AHMET MİDHAT EFENDİ- ALTIN ÂŞIKLARI YAZARI




Ahmet Midhat Efendi döneminin hace-i evvel diye anılan ve yazı makinesi lakabıyla nam bulan bir ismi olduğunu defalarca yazmıştık. Bu kez bir de şu ifadeyi ekleme yapmak istiyorum; Ahmet Midhat Efendi fikri seyyah ustasıdır.  O, dönemindeki insanları kâh Amerika’ya kâh Paris’e ya da Fransa’da bir caddede seyahat ettirmiştir. Sadece o dönemin mi? Bizi de Osmanlının ve o ülkelerin birer zaman makinesi içerisinde gezdirdiğini saklayamayız.

Yazarımız Altın âşıkları isimli eserinde Paris’te bir konakta başlayan cinayeti ele alıyor. Vitri cinayeti olarak kayıtlara geçen cinayet, kimliği belirsiz kişi ya da kişilerce bir konağa girip konak sahibinden hizmetçilere kadar herkesin öldürülmesi ile başlıyor. Olaylar dönemin gazetelerinde geniş yer bulmuş ve Ahmet Midhat Efendi’ye “Eski Mektuplar” isimli eserinde olduğu gibi bir arkadaşının “Bu konuyu incele. Sizin gibi bir romancı bu konuya baktığında ortaya acîp ve garîp bir roman çıkar” diyerek “Michel kardeşler” üzerinden araştırma yapmasını tavsiye etmiştir.

Vitri cinayeti olarak başlayan tahkikat hep sonuçsuz kalmış failler bir türlü bulunamamıştır. Aradan yıllar geçtikten sonra öldürülen malikâne sahibinin ancak Michel kardeşler tarafından öldürüleceği halk arasında söylentiye neden olur.  Fakat deliller olmamakla birlikte Michel kardeşlerden birisi olay günün de başka yerde bulunduğunu ispatlamasıyla yine delilsiz kalır. Öldürülen malikânenin sahibi Du Petit Val ve diğerlerinin ardından malikâne içerisinden hiçbir şeyin çalınmaması dikkatleri çekmiştir.  Yıllar sonra ortaya çıkan ve çalınan ise lüks yemek kaşık takımları olduğudur.

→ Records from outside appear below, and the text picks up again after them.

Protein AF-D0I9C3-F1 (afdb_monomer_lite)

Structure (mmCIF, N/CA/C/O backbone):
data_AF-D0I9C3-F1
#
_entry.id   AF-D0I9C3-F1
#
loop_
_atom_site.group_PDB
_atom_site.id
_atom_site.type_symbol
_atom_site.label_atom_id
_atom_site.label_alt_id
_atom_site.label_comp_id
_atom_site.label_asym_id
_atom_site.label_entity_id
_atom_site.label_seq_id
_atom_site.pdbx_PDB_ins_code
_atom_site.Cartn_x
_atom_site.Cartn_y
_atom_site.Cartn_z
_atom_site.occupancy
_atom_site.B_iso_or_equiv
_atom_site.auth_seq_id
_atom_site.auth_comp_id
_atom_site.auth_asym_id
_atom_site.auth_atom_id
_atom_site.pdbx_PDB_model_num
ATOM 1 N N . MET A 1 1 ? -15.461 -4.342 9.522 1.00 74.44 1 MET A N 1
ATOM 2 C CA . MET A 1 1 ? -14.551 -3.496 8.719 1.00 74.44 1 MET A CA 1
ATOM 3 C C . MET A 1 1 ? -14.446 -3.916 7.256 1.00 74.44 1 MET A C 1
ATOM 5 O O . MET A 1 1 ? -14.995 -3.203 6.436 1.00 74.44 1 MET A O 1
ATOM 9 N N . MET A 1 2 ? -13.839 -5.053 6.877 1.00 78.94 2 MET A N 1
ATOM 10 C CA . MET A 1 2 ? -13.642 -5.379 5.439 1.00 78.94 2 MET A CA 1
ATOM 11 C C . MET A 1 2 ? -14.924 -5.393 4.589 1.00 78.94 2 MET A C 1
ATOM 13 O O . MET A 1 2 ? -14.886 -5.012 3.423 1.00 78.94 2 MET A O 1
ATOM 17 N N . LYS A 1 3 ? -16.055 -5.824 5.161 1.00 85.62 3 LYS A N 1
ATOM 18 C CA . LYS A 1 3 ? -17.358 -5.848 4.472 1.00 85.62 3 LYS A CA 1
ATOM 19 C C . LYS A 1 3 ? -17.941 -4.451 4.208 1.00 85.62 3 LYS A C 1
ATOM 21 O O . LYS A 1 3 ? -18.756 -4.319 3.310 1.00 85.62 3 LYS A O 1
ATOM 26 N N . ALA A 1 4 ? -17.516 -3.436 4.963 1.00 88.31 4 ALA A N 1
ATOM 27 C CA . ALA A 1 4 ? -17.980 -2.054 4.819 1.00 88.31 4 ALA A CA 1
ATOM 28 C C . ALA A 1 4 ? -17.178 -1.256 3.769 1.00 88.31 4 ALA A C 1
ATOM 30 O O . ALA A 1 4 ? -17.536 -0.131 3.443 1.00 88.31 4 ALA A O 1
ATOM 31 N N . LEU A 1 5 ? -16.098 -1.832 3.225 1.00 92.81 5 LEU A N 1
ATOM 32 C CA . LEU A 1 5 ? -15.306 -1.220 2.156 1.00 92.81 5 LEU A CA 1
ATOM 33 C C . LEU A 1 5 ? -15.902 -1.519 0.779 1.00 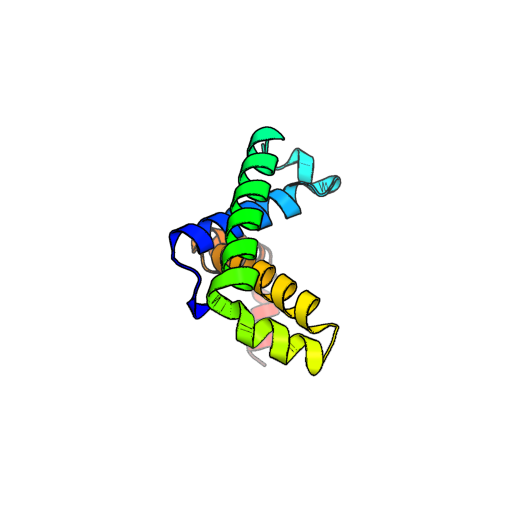92.81 5 LEU A C 1
ATOM 35 O O . LEU A 1 5 ? -16.012 -2.689 0.391 1.00 92.81 5 LEU A O 1
ATOM 39 N N . ASN A 1 6 ? -16.164 -0.471 -0.000 1.00 93.94 6 ASN A N 1
ATOM 40 C CA . ASN A 1 6 ? -16.585 -0.606 -1.395 1.00 93.94 6 ASN A CA 1
ATOM 41 C C . ASN A 1 6 ? -15.391 -0.729 -2.369 1.00 93.94 6 ASN A C 1
ATOM 43 O O . ASN A 1 6 ? -14.219 -0.626 -1.998 1.00 93.94 6 ASN A O 1
ATOM 47 N N . GLY A 1 7 ? -15.684 -0.963 -3.653 1.00 93.62 7 GLY A N 1
ATOM 48 C CA . GLY A 1 7 ? -14.659 -1.165 -4.682 1.00 93.62 7 GLY A CA 1
ATOM 49 C C . GLY A 1 7 ? -13.766 0.055 -4.944 1.00 93.62 7 GLY A C 1
ATOM 50 O O . GLY A 1 7 ? -12.578 -0.110 -5.222 1.00 93.62 7 GLY A O 1
ATOM 51 N N . LYS A 1 8 ? -14.300 1.278 -4.829 1.00 96.00 8 LYS A N 1
ATOM 52 C CA . LYS A 1 8 ? -13.522 2.517 -4.994 1.00 96.00 8 LYS A CA 1
ATOM 53 C C . LYS A 1 8 ? -12.516 2.670 -3.856 1.00 96.00 8 LYS A C 1
ATOM 55 O O . LYS A 1 8 ? -11.345 2.938 -4.104 1.00 96.00 8 LYS A O 1
ATOM 60 N N . GLU A 1 9 ? -12.958 2.428 -2.632 1.00 96.62 9 GLU A N 1
ATOM 61 C CA . GLU A 1 9 ? -12.128 2.553 -1.433 1.00 96.62 9 GLU A CA 1
ATOM 62 C C . GLU A 1 9 ? -11.008 1.530 -1.417 1.00 96.62 9 GLU A C 1
ATOM 64 O O . GLU A 1 9 ? -9.872 1.873 -1.122 1.00 96.62 9 GLU A O 1
ATOM 69 N N . ARG A 1 10 ? -11.285 0.291 -1.834 1.00 95.62 10 ARG A N 1
ATOM 70 C CA . ARG A 1 10 ? -10.247 -0.737 -1.990 1.00 95.62 10 ARG A CA 1
ATOM 71 C C . ARG A 1 10 ? -9.131 -0.282 -2.932 1.00 95.62 10 ARG A C 1
ATOM 73 O O . ARG A 1 10 ? -7.963 -0.449 -2.601 1.00 95.62 10 ARG A O 1
ATOM 80 N N . LYS A 1 11 ? -9.473 0.366 -4.051 1.00 96.25 11 LYS A N 1
ATOM 81 C CA . LYS A 1 11 ? -8.477 0.949 -4.969 1.00 96.25 11 LYS A CA 1
ATOM 82 C C . LYS A 1 11 ? -7.703 2.103 -4.327 1.00 96.25 11 LYS A C 1
ATOM 84 O O . LYS A 1 11 ? -6.492 2.190 -4.512 1.00 96.25 11 LYS A O 1
ATOM 89 N N . GLN A 1 12 ? -8.375 2.964 -3.560 1.00 97.81 12 GLN A N 1
ATOM 90 C CA . GLN A 1 12 ? -7.723 4.055 -2.825 1.00 97.81 12 GLN A CA 1
ATOM 91 C C . GLN A 1 12 ? -6.745 3.521 -1.767 1.00 97.81 12 GLN A C 1
ATOM 93 O O . GLN A 1 12 ? -5.636 4.038 -1.658 1.00 97.81 12 GLN A O 1
ATOM 98 N N . LEU A 1 13 ? -7.105 2.447 -1.057 1.00 97.50 13 LEU A N 1
ATOM 99 C CA . LEU A 1 13 ? -6.213 1.758 -0.122 1.00 97.50 13 LEU A CA 1
ATOM 100 C C . LEU A 1 13 ? -4.990 1.171 -0.837 1.00 97.50 13 LEU A C 1
ATOM 102 O O . LEU A 1 13 ? -3.873 1.345 -0.363 1.00 97.50 13 LEU A O 1
ATOM 106 N N . SER A 1 14 ? -5.169 0.524 -1.991 1.00 97.69 14 SER A N 1
ATOM 107 C CA . SER A 1 14 ? -4.048 0.004 -2.789 1.00 97.69 14 SER A CA 1
ATOM 108 C C . SER A 1 14 ? -3.106 1.107 -3.271 1.00 97.69 14 SER A C 1
ATOM 110 O O . SER A 1 14 ? -1.890 0.974 -3.146 1.00 97.69 14 SER A O 1
ATOM 112 N N . GLN A 1 15 ? -3.650 2.223 -3.766 1.00 97.25 15 GLN A N 1
ATOM 113 C CA . GLN A 1 15 ? -2.851 3.382 -4.168 1.00 97.25 15 GLN A CA 1
ATOM 114 C C . GLN A 1 15 ? -2.053 3.950 -2.988 1.00 97.25 15 GLN A C 1
ATOM 116 O O . GLN A 1 15 ? -0.861 4.222 -3.120 1.00 97.25 15 GLN A O 1
ATOM 121 N N . TRP A 1 16 ? -2.699 4.103 -1.833 1.00 98.19 16 TRP A N 1
ATOM 122 C CA . TRP A 1 16 ? -2.054 4.590 -0.619 1.00 98.19 16 TRP A CA 1
ATOM 123 C C . TRP A 1 16 ? -0.932 3.663 -0.134 1.00 98.19 16 TRP A C 1
ATOM 125 O O . TRP A 1 16 ? 0.145 4.150 0.215 1.00 98.19 16 TRP A O 1
ATOM 135 N N . VAL A 1 17 ? -1.130 2.340 -0.181 1.00 97.44 17 VAL A N 1
ATOM 136 C CA . VAL A 1 17 ? -0.079 1.361 0.144 1.00 97.44 17 VAL A CA 1
ATOM 137 C C . VAL A 1 17 ? 1.117 1.507 -0.800 1.00 97.44 17 VAL A C 1
ATOM 139 O O . VAL A 1 17 ? 2.243 1.631 -0.323 1.00 97.44 17 VAL A O 1
ATOM 142 N N . PHE A 1 18 ? 0.893 1.569 -2.117 1.00 96.88 18 PHE A N 1
ATOM 143 C CA . PHE A 1 18 ? 1.974 1.764 -3.091 1.00 96.88 18 PHE A CA 1
ATOM 144 C C . PHE A 1 18 ? 2.751 3.064 -2.835 1.00 96.88 18 PHE A C 1
ATOM 146 O O . PHE A 1 18 ? 3.978 3.049 -2.777 1.00 96.88 18 PHE A O 1
ATOM 153 N N . PHE A 1 19 ? 2.056 4.182 -2.612 1.00 97.19 19 PHE A N 1
ATOM 154 C CA . PHE A 1 19 ? 2.691 5.472 -2.318 1.00 97.19 19 PHE A CA 1
ATOM 155 C C . PHE A 1 19 ? 3.493 5.460 -1.011 1.00 97.19 19 PHE A C 1
ATOM 157 O O . PHE A 1 19 ? 4.548 6.094 -0.929 1.00 97.19 19 PHE A O 1
ATOM 164 N N . SER A 1 20 ? 3.010 4.733 -0.004 1.00 95.94 20 SER A N 1
ATOM 165 C CA . SER A 1 20 ? 3.706 4.567 1.274 1.00 95.94 20 SER A CA 1
ATOM 166 C C . SER A 1 20 ? 5.001 3.771 1.092 1.00 95.94 20 SER A C 1
ATOM 168 O O . SER A 1 20 ? 6.053 4.211 1.543 1.00 95.94 20 SER A O 1
ATOM 170 N N . ILE A 1 21 ? 4.956 2.659 0.350 1.00 95.44 21 ILE A N 1
ATOM 171 C CA . ILE A 1 21 ? 6.139 1.835 0.035 1.00 95.44 21 ILE A CA 1
ATOM 172 C C . ILE A 1 21 ? 7.152 2.627 -0.800 1.00 95.44 21 ILE A C 1
ATOM 174 O O . ILE A 1 21 ? 8.339 2.648 -0.483 1.00 95.44 21 ILE A O 1
ATOM 178 N N . ALA A 1 22 ? 6.680 3.352 -1.816 1.00 96.19 22 ALA A N 1
ATOM 179 C CA . ALA A 1 22 ? 7.503 4.208 -2.670 1.00 96.19 22 ALA A CA 1
ATOM 180 C C . ALA A 1 22 ? 8.193 5.362 -1.916 1.00 96.19 22 ALA A C 1
ATOM 182 O O . ALA A 1 22 ? 9.100 5.994 -2.453 1.00 96.19 22 ALA A O 1
ATOM 183 N N . SER A 1 23 ? 7.775 5.656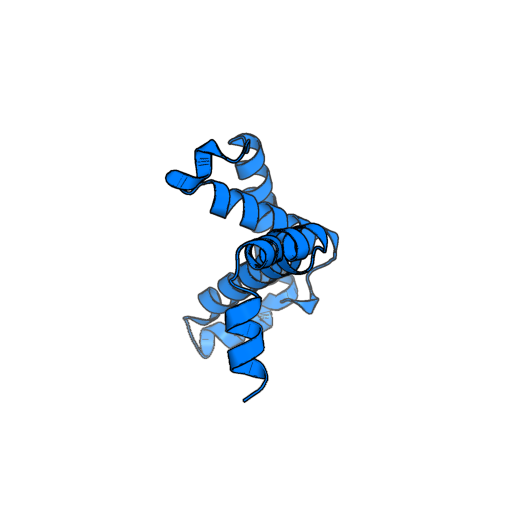 -0.681 1.00 94.81 23 SER A N 1
ATOM 184 C CA . SER A 1 23 ? 8.415 6.674 0.158 1.00 94.81 23 SER A CA 1
ATOM 185 C C . SER A 1 23 ? 9.679 6.166 0.863 1.00 94.81 23 SER A C 1
ATOM 187 O O . SER A 1 23 ? 10.394 6.975 1.455 1.00 94.81 23 SER A O 1
ATOM 189 N N . HIS A 1 24 ? 9.979 4.861 0.795 1.00 96.12 24 HIS A N 1
ATOM 190 C CA . HIS A 1 24 ? 11.240 4.310 1.289 1.00 96.12 24 HIS A CA 1
ATOM 191 C C . HIS A 1 24 ? 12.428 4.978 0.568 1.00 96.12 24 HIS A C 1
ATOM 193 O O . HIS A 1 24 ? 12.383 5.074 -0.662 1.00 96.12 24 HIS A O 1
ATOM 199 N N . PRO A 1 25 ? 13.491 5.422 1.272 1.00 94.69 25 PRO A N 1
ATOM 200 C CA . PRO A 1 25 ? 14.607 6.157 0.665 1.00 94.69 25 PRO A CA 1
ATOM 201 C C . PRO A 1 25 ? 15.197 5.460 -0.564 1.00 94.69 25 PRO A C 1
ATOM 203 O O . PRO A 1 25 ? 15.303 6.074 -1.623 1.00 94.69 25 PRO A O 1
ATOM 206 N N . ASP A 1 26 ? 15.446 4.156 -0.448 1.00 96.62 26 ASP A N 1
ATOM 207 C CA . ASP A 1 26 ? 16.015 3.355 -1.537 1.00 96.62 26 ASP A CA 1
ATOM 208 C C . ASP A 1 26 ? 15.041 3.134 -2.699 1.00 96.62 26 ASP A C 1
ATOM 210 O O . ASP A 1 26 ? 15.466 2.846 -3.811 1.00 96.62 26 ASP A O 1
ATOM 214 N N . MET A 1 27 ? 13.731 3.261 -2.464 1.00 95.00 27 MET A N 1
ATOM 215 C CA . MET A 1 27 ? 12.707 3.033 -3.487 1.00 95.00 27 MET A CA 1
ATOM 216 C C . MET A 1 27 ? 12.286 4.324 -4.197 1.00 95.00 27 MET A C 1
ATOM 218 O O . MET A 1 27 ? 11.759 4.280 -5.309 1.00 95.00 27 MET A O 1
ATOM 222 N N . ARG A 1 28 ? 12.524 5.485 -3.574 1.00 89.25 28 ARG A N 1
ATOM 223 C CA . ARG A 1 28 ? 12.030 6.793 -4.025 1.00 89.25 28 ARG A CA 1
ATOM 224 C C . ARG A 1 28 ? 12.473 7.152 -5.445 1.00 89.25 28 ARG A C 1
ATOM 226 O O . ARG A 1 28 ? 11.732 7.830 -6.149 1.00 89.25 28 ARG A O 1
ATOM 233 N N . GLY A 1 29 ? 13.650 6.691 -5.869 1.00 93.38 29 GLY A N 1
ATOM 234 C CA . GLY A 1 29 ? 14.168 6.910 -7.224 1.00 93.38 29 GLY A CA 1
ATOM 235 C C . GLY A 1 29 ? 13.412 6.156 -8.324 1.00 93.38 29 GLY A C 1
ATOM 236 O O . GLY A 1 29 ? 13.483 6.553 -9.483 1.00 93.38 29 GLY A O 1
ATOM 237 N N . TYR A 1 30 ? 12.658 5.109 -7.978 1.00 94.50 30 TYR A N 1
ATOM 238 C CA . TYR A 1 30 ? 11.967 4.244 -8.942 1.00 94.50 30 TYR A CA 1
ATOM 239 C C . TYR A 1 30 ? 10.488 4.599 -9.136 1.00 94.50 30 TYR A C 1
ATOM 241 O O . TYR A 1 30 ? 9.809 3.992 -9.964 1.00 94.50 30 TYR A O 1
ATOM 249 N N . ALA A 1 31 ? 9.962 5.572 -8.387 1.00 93.38 31 ALA A N 1
ATOM 250 C CA . ALA A 1 31 ? 8.548 5.921 -8.414 1.00 93.38 31 ALA A CA 1
ATOM 251 C C . ALA A 1 31 ? 8.333 7.434 -8.546 1.00 93.38 31 ALA A C 1
ATOM 253 O O . ALA A 1 31 ? 8.770 8.222 -7.709 1.00 93.38 31 ALA A O 1
ATOM 254 N N . ASN A 1 32 ? 7.565 7.852 -9.556 1.00 92.12 32 ASN A N 1
ATOM 255 C CA . ASN A 1 32 ? 7.182 9.255 -9.735 1.00 92.12 32 ASN A CA 1
ATOM 256 C C . ASN A 1 32 ? 5.928 9.610 -8.913 1.00 92.12 32 ASN A C 1
ATOM 258 O O . ASN A 1 32 ? 4.850 9.874 -9.451 1.00 92.12 32 ASN A O 1
ATOM 262 N N . VAL A 1 33 ? 6.049 9.571 -7.584 1.00 94.88 33 VAL A N 1
ATOM 263 C CA . VAL A 1 33 ? 4.958 9.930 -6.667 1.00 94.88 33 VAL A CA 1
ATOM 264 C C . VAL A 1 33 ? 5.213 11.318 -6.081 1.00 94.88 33 VAL A C 1
ATOM 266 O O . VAL A 1 33 ? 6.082 11.502 -5.227 1.00 94.88 33 VAL A O 1
ATOM 269 N N . SER A 1 34 ? 4.423 12.308 -6.504 1.00 94.56 34 SER A N 1
ATOM 270 C CA . SER A 1 34 ? 4.500 13.672 -5.968 1.00 94.56 34 SER A CA 1
ATOM 271 C C . SER A 1 34 ? 3.988 13.759 -4.526 1.00 94.56 34 SER A C 1
ATOM 273 O O . SER A 1 34 ? 3.157 12.959 -4.089 1.00 94.56 34 SER A O 1
ATOM 275 N N . THR A 1 35 ? 4.444 14.770 -3.782 1.00 94.38 35 THR A N 1
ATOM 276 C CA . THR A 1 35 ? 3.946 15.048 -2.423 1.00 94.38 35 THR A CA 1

Michel kardeşler altın aşığı ve bütün dünyaları altın ve zenginlik olan sarraflık yapan kardeşlerdir. İkisinin de adı Michel’dir İkisi de bekâr ve altın delisidir. İkisi de yıllarca paralarıyla her işi çevirmeye muktedir olmuşlardır. Nihayet evlenmek istediklerinde ise herkes onları katil diye suçladıkları için ne kadar paraları varsa da bu yaftayı üzerlerinden atamamışlardır. Büyük Michel aşağıda izahını yapacağımız üzere katarakt ameliyatı olmuş ve daha sonra vefat etmiştir. Küçük Michel ise yıllarca bekâr yaşamış olmasına rağmen evine gelen temizlikçi kadına gönül vermiştir. Kadın evli olmasına rağmen Michel’den bir de çocuğu olmuştur.  Kadının kocası elbette bu zengin adamdan faydalanmak için iyi bir fırsat olduğunu düşünmüş ve çocuğun Michel’den olduğunu bilmesine rağmen ses çıkarmamıştır.

Yıllar sonra Michel’in çocuğunun haylaz ve yaramaz olmasından dolayı bütün serveti yok olmuştur. Geride ise Michel kardeşlere okunan lanetler, beddualar kalmış ve bu dünyadan göçüp gitmişlerdir.

Teferruatı ve kapsamı geniş olan bu nadide eser elbette oldubittiye getirilecek kadar kısa anlatımla izahı mümkün olmayan bir eserdir. Özellikle yazar sizi alıp bir labirentin içine koyuyor ve o labirent başka labirentlere gidiyor. Okurken nerede olduğunuzu unutacak kadar karmaşıklık içinde yer alıyorsunuz ama kişiler sahneler ve olaylar elinizdeki en iyi ipucu niteliği taşıyor.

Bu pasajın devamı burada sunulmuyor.